- Born: 5 December 1946 London, England
- Died: 24 January 1993 (aged 46) Tokyo, Japan
- Occupation: Writer
- Writing career
- Notable work: The Roads to Sata (1985)

= Alan Booth =

English travel writer

Alan Booth (5 December 1946 – 24 January 1993) was an English writer who wrote two books about his journeys on foot through the Japanese countryside. The better-known of the two, The Roads to Sata, published in 1985, is about his travels in 1977 from Cape Sōya, the northern tip of Hokkaidō, to Cape Sata, the southern tip of Kyūshū. The second, Looking for the Lost, was published posthumously in 1995. Booth also wrote a guidebook to Japan, as well as numerous articles on Japan and other topics.

==Biography==
Booth was born in Leytonstone, London, and studied drama at Leyton County High School for Boys. While he was still at school he formed and directed the Leyton Youth Theatre Company, for which Leyton Borough Council provided a grant and free use of public buildings for performances, including productions of Hamlet and Othello.

Booth studied drama at the University of Birmingham, where he became a prominent member of its Guild Theatre Group (GTG). Among the plays he directed for the GTG were Hamlet (First Quarto), done in Booth's version of Noh style, and his own translation of Racine's Phèdre, set in a samurai milieu. He also directed an open-air production of Marlowe's Faustus in Cannon Hill Park. He was a regular contributor to Mermaid, the university's magazine of students' verse, and won the Birmingham Posts Annual Poetry Prize.

In 1970 Booth moved to Japan to study Noh theatre, but soon began writing.
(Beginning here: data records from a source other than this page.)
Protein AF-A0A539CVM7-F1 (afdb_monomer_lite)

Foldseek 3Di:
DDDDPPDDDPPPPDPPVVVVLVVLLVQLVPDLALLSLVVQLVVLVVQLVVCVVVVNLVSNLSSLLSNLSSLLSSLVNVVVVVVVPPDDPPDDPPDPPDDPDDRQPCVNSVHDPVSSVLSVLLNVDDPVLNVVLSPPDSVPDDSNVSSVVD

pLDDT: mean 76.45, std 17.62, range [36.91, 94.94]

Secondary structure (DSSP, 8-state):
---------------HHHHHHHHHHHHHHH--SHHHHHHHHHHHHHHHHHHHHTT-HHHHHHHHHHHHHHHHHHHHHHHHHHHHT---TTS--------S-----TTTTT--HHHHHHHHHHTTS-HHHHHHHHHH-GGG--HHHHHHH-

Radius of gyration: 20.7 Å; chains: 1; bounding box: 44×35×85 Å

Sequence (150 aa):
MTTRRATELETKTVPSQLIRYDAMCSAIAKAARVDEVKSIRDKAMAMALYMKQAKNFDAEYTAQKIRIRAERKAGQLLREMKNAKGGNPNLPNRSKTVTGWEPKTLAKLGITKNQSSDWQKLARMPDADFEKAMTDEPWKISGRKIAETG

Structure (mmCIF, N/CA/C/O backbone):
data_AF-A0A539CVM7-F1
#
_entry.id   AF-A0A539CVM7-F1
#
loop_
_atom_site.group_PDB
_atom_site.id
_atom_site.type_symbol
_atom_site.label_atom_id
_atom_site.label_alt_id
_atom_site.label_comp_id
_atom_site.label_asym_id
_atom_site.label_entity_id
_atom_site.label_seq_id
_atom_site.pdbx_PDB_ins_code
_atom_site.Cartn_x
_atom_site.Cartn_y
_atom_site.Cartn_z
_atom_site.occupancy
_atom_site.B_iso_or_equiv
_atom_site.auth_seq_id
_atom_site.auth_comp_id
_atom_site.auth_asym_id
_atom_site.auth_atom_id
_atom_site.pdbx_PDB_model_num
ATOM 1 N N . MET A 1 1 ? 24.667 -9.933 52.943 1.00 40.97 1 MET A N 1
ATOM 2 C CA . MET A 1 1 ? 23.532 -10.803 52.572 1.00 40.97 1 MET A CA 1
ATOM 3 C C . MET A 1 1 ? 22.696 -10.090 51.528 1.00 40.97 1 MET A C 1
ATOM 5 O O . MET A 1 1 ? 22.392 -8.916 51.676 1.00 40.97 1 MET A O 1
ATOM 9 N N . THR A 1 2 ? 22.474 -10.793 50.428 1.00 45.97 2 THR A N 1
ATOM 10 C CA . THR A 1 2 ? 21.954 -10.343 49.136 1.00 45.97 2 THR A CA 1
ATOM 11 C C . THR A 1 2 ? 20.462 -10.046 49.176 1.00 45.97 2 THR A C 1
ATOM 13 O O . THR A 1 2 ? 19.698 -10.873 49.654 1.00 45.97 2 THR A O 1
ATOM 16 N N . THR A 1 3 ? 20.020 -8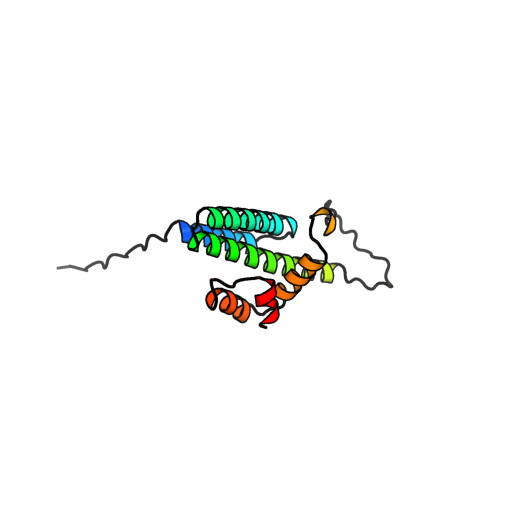.963 48.537 1.00 41.25 3 THR A N 1
ATOM 17 C CA . THR A 1 3 ? 18.749 -8.975 47.791 1.00 41.25 3 THR A CA 1
ATOM 18 C C . THR A 1 3 ? 18.875 -8.024 46.602 1.00 41.25 3 THR A C 1
ATOM 20 O O . THR A 1 3 ? 18.653 -6.821 46.707 1.00 41.25 3 THR A O 1
ATOM 23 N N . ARG A 1 4 ? 19.284 -8.571 45.450 1.00 50.00 4 ARG A N 1
ATOM 24 C CA . ARG A 1 4 ? 19.132 -7.914 44.147 1.00 50.00 4 ARG A CA 1
ATOM 25 C C . ARG A 1 4 ? 17.660 -8.044 43.764 1.00 50.00 4 ARG A C 1
ATOM 27 O O . ARG A 1 4 ? 17.201 -9.142 43.467 1.00 50.00 4 ARG A O 1
ATOM 34 N N . ARG A 1 5 ? 16.924 -6.935 43.809 1.00 48.22 5 ARG A N 1
ATOM 35 C CA . ARG A 1 5 ? 15.556 -6.843 43.292 1.00 48.22 5 ARG A CA 1
ATOM 36 C C . ARG A 1 5 ? 15.649 -6.900 41.767 1.00 48.22 5 ARG A C 1
ATOM 38 O O . ARG A 1 5 ? 15.984 -5.906 41.132 1.00 48.22 5 ARG A O 1
ATOM 45 N N . ALA A 1 6 ? 15.462 -8.090 41.205 1.00 51.06 6 ALA A N 1
ATOM 46 C CA . ALA A 1 6 ? 15.313 -8.273 39.771 1.00 51.06 6 ALA A CA 1
ATOM 47 C C . ALA A 1 6 ? 14.064 -7.500 39.328 1.00 51.06 6 ALA A C 1
ATOM 49 O O . ALA A 1 6 ? 12.946 -7.841 39.702 1.00 51.06 6 ALA A O 1
ATOM 50 N N . THR A 1 7 ? 14.273 -6.405 38.604 1.00 51.00 7 THR A N 1
ATOM 51 C CA . THR A 1 7 ? 13.219 -5.688 37.895 1.00 51.00 7 THR A CA 1
ATOM 52 C C . THR A 1 7 ? 12.779 -6.547 36.719 1.00 51.00 7 THR A C 1
ATOM 54 O O . THR A 1 7 ? 13.517 -6.748 35.755 1.00 51.00 7 THR A O 1
ATOM 57 N N . GLU A 1 8 ? 11.587 -7.090 36.886 1.00 50.59 8 GLU A N 1
ATOM 58 C CA . GLU A 1 8 ? 10.781 -7.857 35.954 1.00 50.59 8 GLU A CA 1
ATOM 59 C C . GLU A 1 8 ? 10.655 -7.128 34.608 1.00 50.59 8 GLU A C 1
ATOM 61 O O . GLU A 1 8 ? 10.178 -5.997 34.522 1.00 50.59 8 GLU A O 1
ATOM 66 N N . LEU A 1 9 ? 11.154 -7.768 33.550 1.00 48.78 9 LEU A N 1
ATOM 67 C CA . LEU A 1 9 ? 10.955 -7.343 32.171 1.00 48.78 9 LEU A CA 1
ATOM 68 C C . LEU A 1 9 ? 9.481 -7.581 31.821 1.00 48.78 9 LEU A C 1
ATOM 70 O O . LEU A 1 9 ? 9.095 -8.705 31.498 1.00 48.78 9 LEU A O 1
ATOM 74 N N . GLU A 1 10 ? 8.664 -6.529 31.881 1.00 51.84 10 GLU A N 1
ATOM 75 C CA . GLU A 1 10 ? 7.318 -6.519 31.304 1.00 51.84 10 GLU A CA 1
ATOM 76 C C . GLU A 1 10 ? 7.415 -6.840 29.807 1.00 51.84 10 GLU A C 1
ATOM 78 O O . GLU A 1 10 ? 7.739 -5.997 28.964 1.00 51.84 10 GLU A O 1
ATOM 83 N N . THR A 1 11 ? 7.131 -8.089 29.457 1.00 52.16 11 THR A N 1
ATOM 84 C CA . THR A 1 11 ? 6.935 -8.488 28.069 1.00 52.16 11 THR A CA 1
ATOM 85 C C . THR A 1 11 ? 5.595 -7.919 27.612 1.00 52.16 11 THR A C 1
ATOM 87 O O . THR A 1 11 ? 4.534 -8.497 27.828 1.00 52.16 11 THR A O 1
ATOM 90 N N . LYS A 1 12 ? 5.625 -6.732 26.994 1.00 53.19 12 LYS A N 1
ATOM 91 C CA . LYS A 1 12 ? 4.464 -6.168 26.297 1.00 53.19 12 LYS A CA 1
ATOM 92 C C . LYS A 1 12 ? 4.029 -7.146 25.206 1.00 53.19 12 LYS A C 1
ATOM 94 O O . LYS A 1 12 ? 4.622 -7.185 24.131 1.00 53.19 12 LYS A O 1
ATOM 99 N N . THR A 1 13 ? 2.994 -7.933 25.487 1.00 51.12 13 THR A N 1
ATOM 100 C CA . THR A 1 13 ? 2.288 -8.753 24.501 1.00 51.12 13 THR A CA 1
ATOM 101 C C . THR A 1 13 ? 1.820 -7.839 23.378 1.00 51.12 13 THR A C 1
ATOM 103 O O . THR A 1 13 ? 0.872 -7.071 23.543 1.00 51.12 13 THR A O 1
ATOM 106 N N . VAL A 1 14 ? 2.513 -7.876 22.240 1.00 55.50 14 VAL A N 1
ATOM 107 C CA . VAL A 1 14 ? 2.126 -7.088 21.071 1.00 55.50 14 VAL A CA 1
ATOM 108 C C . VAL A 1 14 ? 0.747 -7.590 20.616 1.00 55.50 14 VAL A C 1
ATOM 110 O O . VAL A 1 14 ? 0.591 -8.794 20.391 1.00 55.50 14 VAL A O 1
ATOM 113 N N . PRO A 1 15 ? -0.273 -6.718 20.493 1.00 67.69 15 PRO A N 1
ATOM 114 C CA . PRO A 1 15 ? -1.600 -7.116 20.043 1.00 67.69 15 PRO A CA 1
ATOM 115 C C . PRO A 1 15 ? -1.522 -7.895 18.726 1.00 67.69 15 PRO A C 1
ATOM 117 O O . PRO A 1 15 ? -0.904 -7.443 17.762 1.00 67.69 15 PRO A O 1
ATOM 120 N N . SER A 1 16 ? -2.193 -9.045 18.649 1.00 69.12 16 SER A N 1
ATOM 121 C CA . SER A 1 16 ? -2.170 -9.937 17.476 1.00 69.12 16 SER A CA 1
ATOM 122 C C . SER A 1 16 ? -2.573 -9.255 16.158 1.00 69.12 16 SER A C 1
ATOM 124 O O . SER A 1 16 ? -2.152 -9.680 15.083 1.00 69.12 16 SER A O 1
ATOM 126 N N . GLN A 1 17 ? -3.357 -8.176 16.226 1.00 64.81 17 GLN A N 1
ATOM 127 C CA . GLN A 1 17 ? -3.717 -7.346 15.075 1.00 64.81 17 GLN A CA 1
ATOM 128 C C . GLN A 1 17 ? -2.528 -6.539 14.524 1.00 64.81 17 GLN A C 1
ATOM 130 O O . GLN A 1 17 ? -2.357 -6.489 13.307 1.00 64.81 17 GLN A O 1
ATOM 135 N N . LEU A 1 18 ? -1.676 -5.977 15.393 1.00 68.69 18 LEU A N 1
ATOM 136 C CA . LEU A 1 18 ? -0.467 -5.247 14.985 1.00 68.69 18 LEU A CA 1
ATOM 137 C C . LEU A 1 18 ? 0.539 -6.193 14.319 1.00 68.69 18 LEU A C 1
ATOM 139 O O . LEU A 1 18 ? 1.044 -5.894 13.241 1.00 68.69 18 LEU A O 1
ATOM 143 N N . ILE A 1 19 ? 0.711 -7.396 14.879 1.00 68.31 19 ILE A N 1
ATOM 144 C CA . ILE A 1 19 ? 1.586 -8.437 14.313 1.00 68.31 19 ILE A CA 1
ATOM 145 C C . ILE A 1 19 ? 1.167 -8.793 12.876 1.00 68.31 19 ILE A C 1
ATOM 147 O O . ILE A 1 19 ? 2.008 -8.940 11.988 1.00 68.31 19 ILE A O 1
ATOM 151 N N . ARG A 1 20 ? -0.143 -8.915 12.618 1.00 79.44 20 ARG A N 1
ATOM 152 C CA . ARG A 1 20 ? -0.665 -9.224 11.275 1.00 79.44 20 ARG A CA 1
ATOM 153 C C . ARG A 1 20 ? -0.448 -8.074 10.295 1.00 79.44 20 ARG A C 1
ATOM 155 O O . ARG A 1 20 ? -0.097 -8.329 9.144 1.00 79.44 20 ARG A O 1
ATOM 162 N N . TYR A 1 21 ? -0.640 -6.832 10.733 1.00 82.25 21 TYR A N 1
ATOM 163 C CA . TYR A 1 21 ? -0.409 -5.657 9.894 1.00 82.25 21 TYR A CA 1
ATOM 164 C C . TYR A 1 21 ? 1.067 -5.532 9.488 1.00 82.25 21 TYR A C 1
ATOM 166 O O . TYR A 1 21 ? 1.364 -5.401 8.298 1.00 82.25 21 TYR A O 1
ATOM 174 N N . ASP A 1 22 ? 1.992 -5.672 10.436 1.00 84.81 22 ASP A N 1
ATOM 175 C CA . ASP A 1 22 ? 3.432 -5.598 10.168 1.00 84.81 22 ASP A CA 1
ATOM 176 C C . ASP A 1 22 ? 3.900 -6.734 9.252 1.00 84.81 22 ASP A C 1
ATOM 178 O O . ASP A 1 22 ? 4.684 -6.515 8.323 1.00 84.81 22 ASP A O 1
ATOM 182 N N . ALA A 1 23 ? 3.355 -7.942 9.434 1.00 86.31 23 ALA A N 1
ATOM 183 C CA . ALA A 1 23 ? 3.611 -9.069 8.543 1.00 86.31 23 ALA A CA 1
ATOM 184 C C . ALA A 1 23 ? 3.147 -8.784 7.103 1.00 86.31 23 ALA A C 1
ATOM 186 O O . ALA A 1 23 ? 3.874 -9.092 6.156 1.00 86.31 23 ALA A O 1
ATOM 187 N N . MET A 1 24 ? 1.978 -8.157 6.916 1.00 87.19 24 MET A N 1
ATOM 188 C CA . MET A 1 24 ? 1.508 -7.758 5.584 1.00 87.19 24 MET A CA 1
ATOM 189 C C . MET A 1 24 ? 2.378 -6.655 4.975 1.00 87.19 24 MET A C 1
ATOM 191 O O . MET A 1 24 ? 2.720 -6.741 3.796 1.00 87.19 24 MET A O 1
ATOM 195 N N . CYS A 1 25 ? 2.794 -5.660 5.762 1.00 88.12 25 CYS A N 1
ATOM 196 C CA . CYS A 1 25 ? 3.737 -4.634 5.314 1.00 88.12 25 CYS A CA 1
ATOM 197 C C . CYS A 1 25 ? 5.073 -5.254 4.873 1.00 88.12 25 CYS A C 1
ATOM 199 O O . CYS A 1 25 ? 5.580 -4.929 3.798 1.00 88.12 25 CYS A O 1
ATOM 201 N N . SER A 1 26 ? 5.604 -6.206 5.647 1.00 88.69 26 SER A N 1
ATOM 202 C CA . SER A 1 26 ? 6.818 -6.955 5.302 1.00 88.69 26 SER A CA 1
ATOM 203 C C . SER A 1 26 ? 6.641 -7.781 4.024 1.00 88.69 26 SER A C 1
ATOM 205 O O . SER A 1 26 ? 7.520 -7.781 3.163 1.00 88.69 26 SER A O 1
ATOM 207 N N . ALA A 1 27 ? 5.494 -8.447 3.858 1.00 88.81 27 ALA A N 1
ATOM 208 C CA . ALA A 1 27 ? 5.181 -9.214 2.654 1.00 88.81 27 ALA A CA 1
ATOM 209 C C . ALA A 1 27 ? 5.123 -8.322 1.405 1.00 88.81 27 ALA A C 1
ATOM 211 O O . ALA A 1 27 ? 5.685 -8.681 0.373 1.00 88.81 27 ALA A O 1
ATOM 212 N N . ILE A 1 28 ? 4.513 -7.134 1.505 1.00 91.00 28 ILE A N 1
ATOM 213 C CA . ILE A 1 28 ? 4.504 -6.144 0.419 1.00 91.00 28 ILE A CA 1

For the next 20 years he lived in Tokyo and worked for the Macmillan Press, and as a film reviewer for the Asahi Evening News. He also appeared in the BBC Learning Zone programme Japanese Language and People, episode 6, "On the Road", in which he was interviewed about aspects of life in Japan.

Alan Booth died of colon cancer in 1993, leaving his second wife, Su-chzeng Ong, and their daughter, actress Mirai Booth-Ong.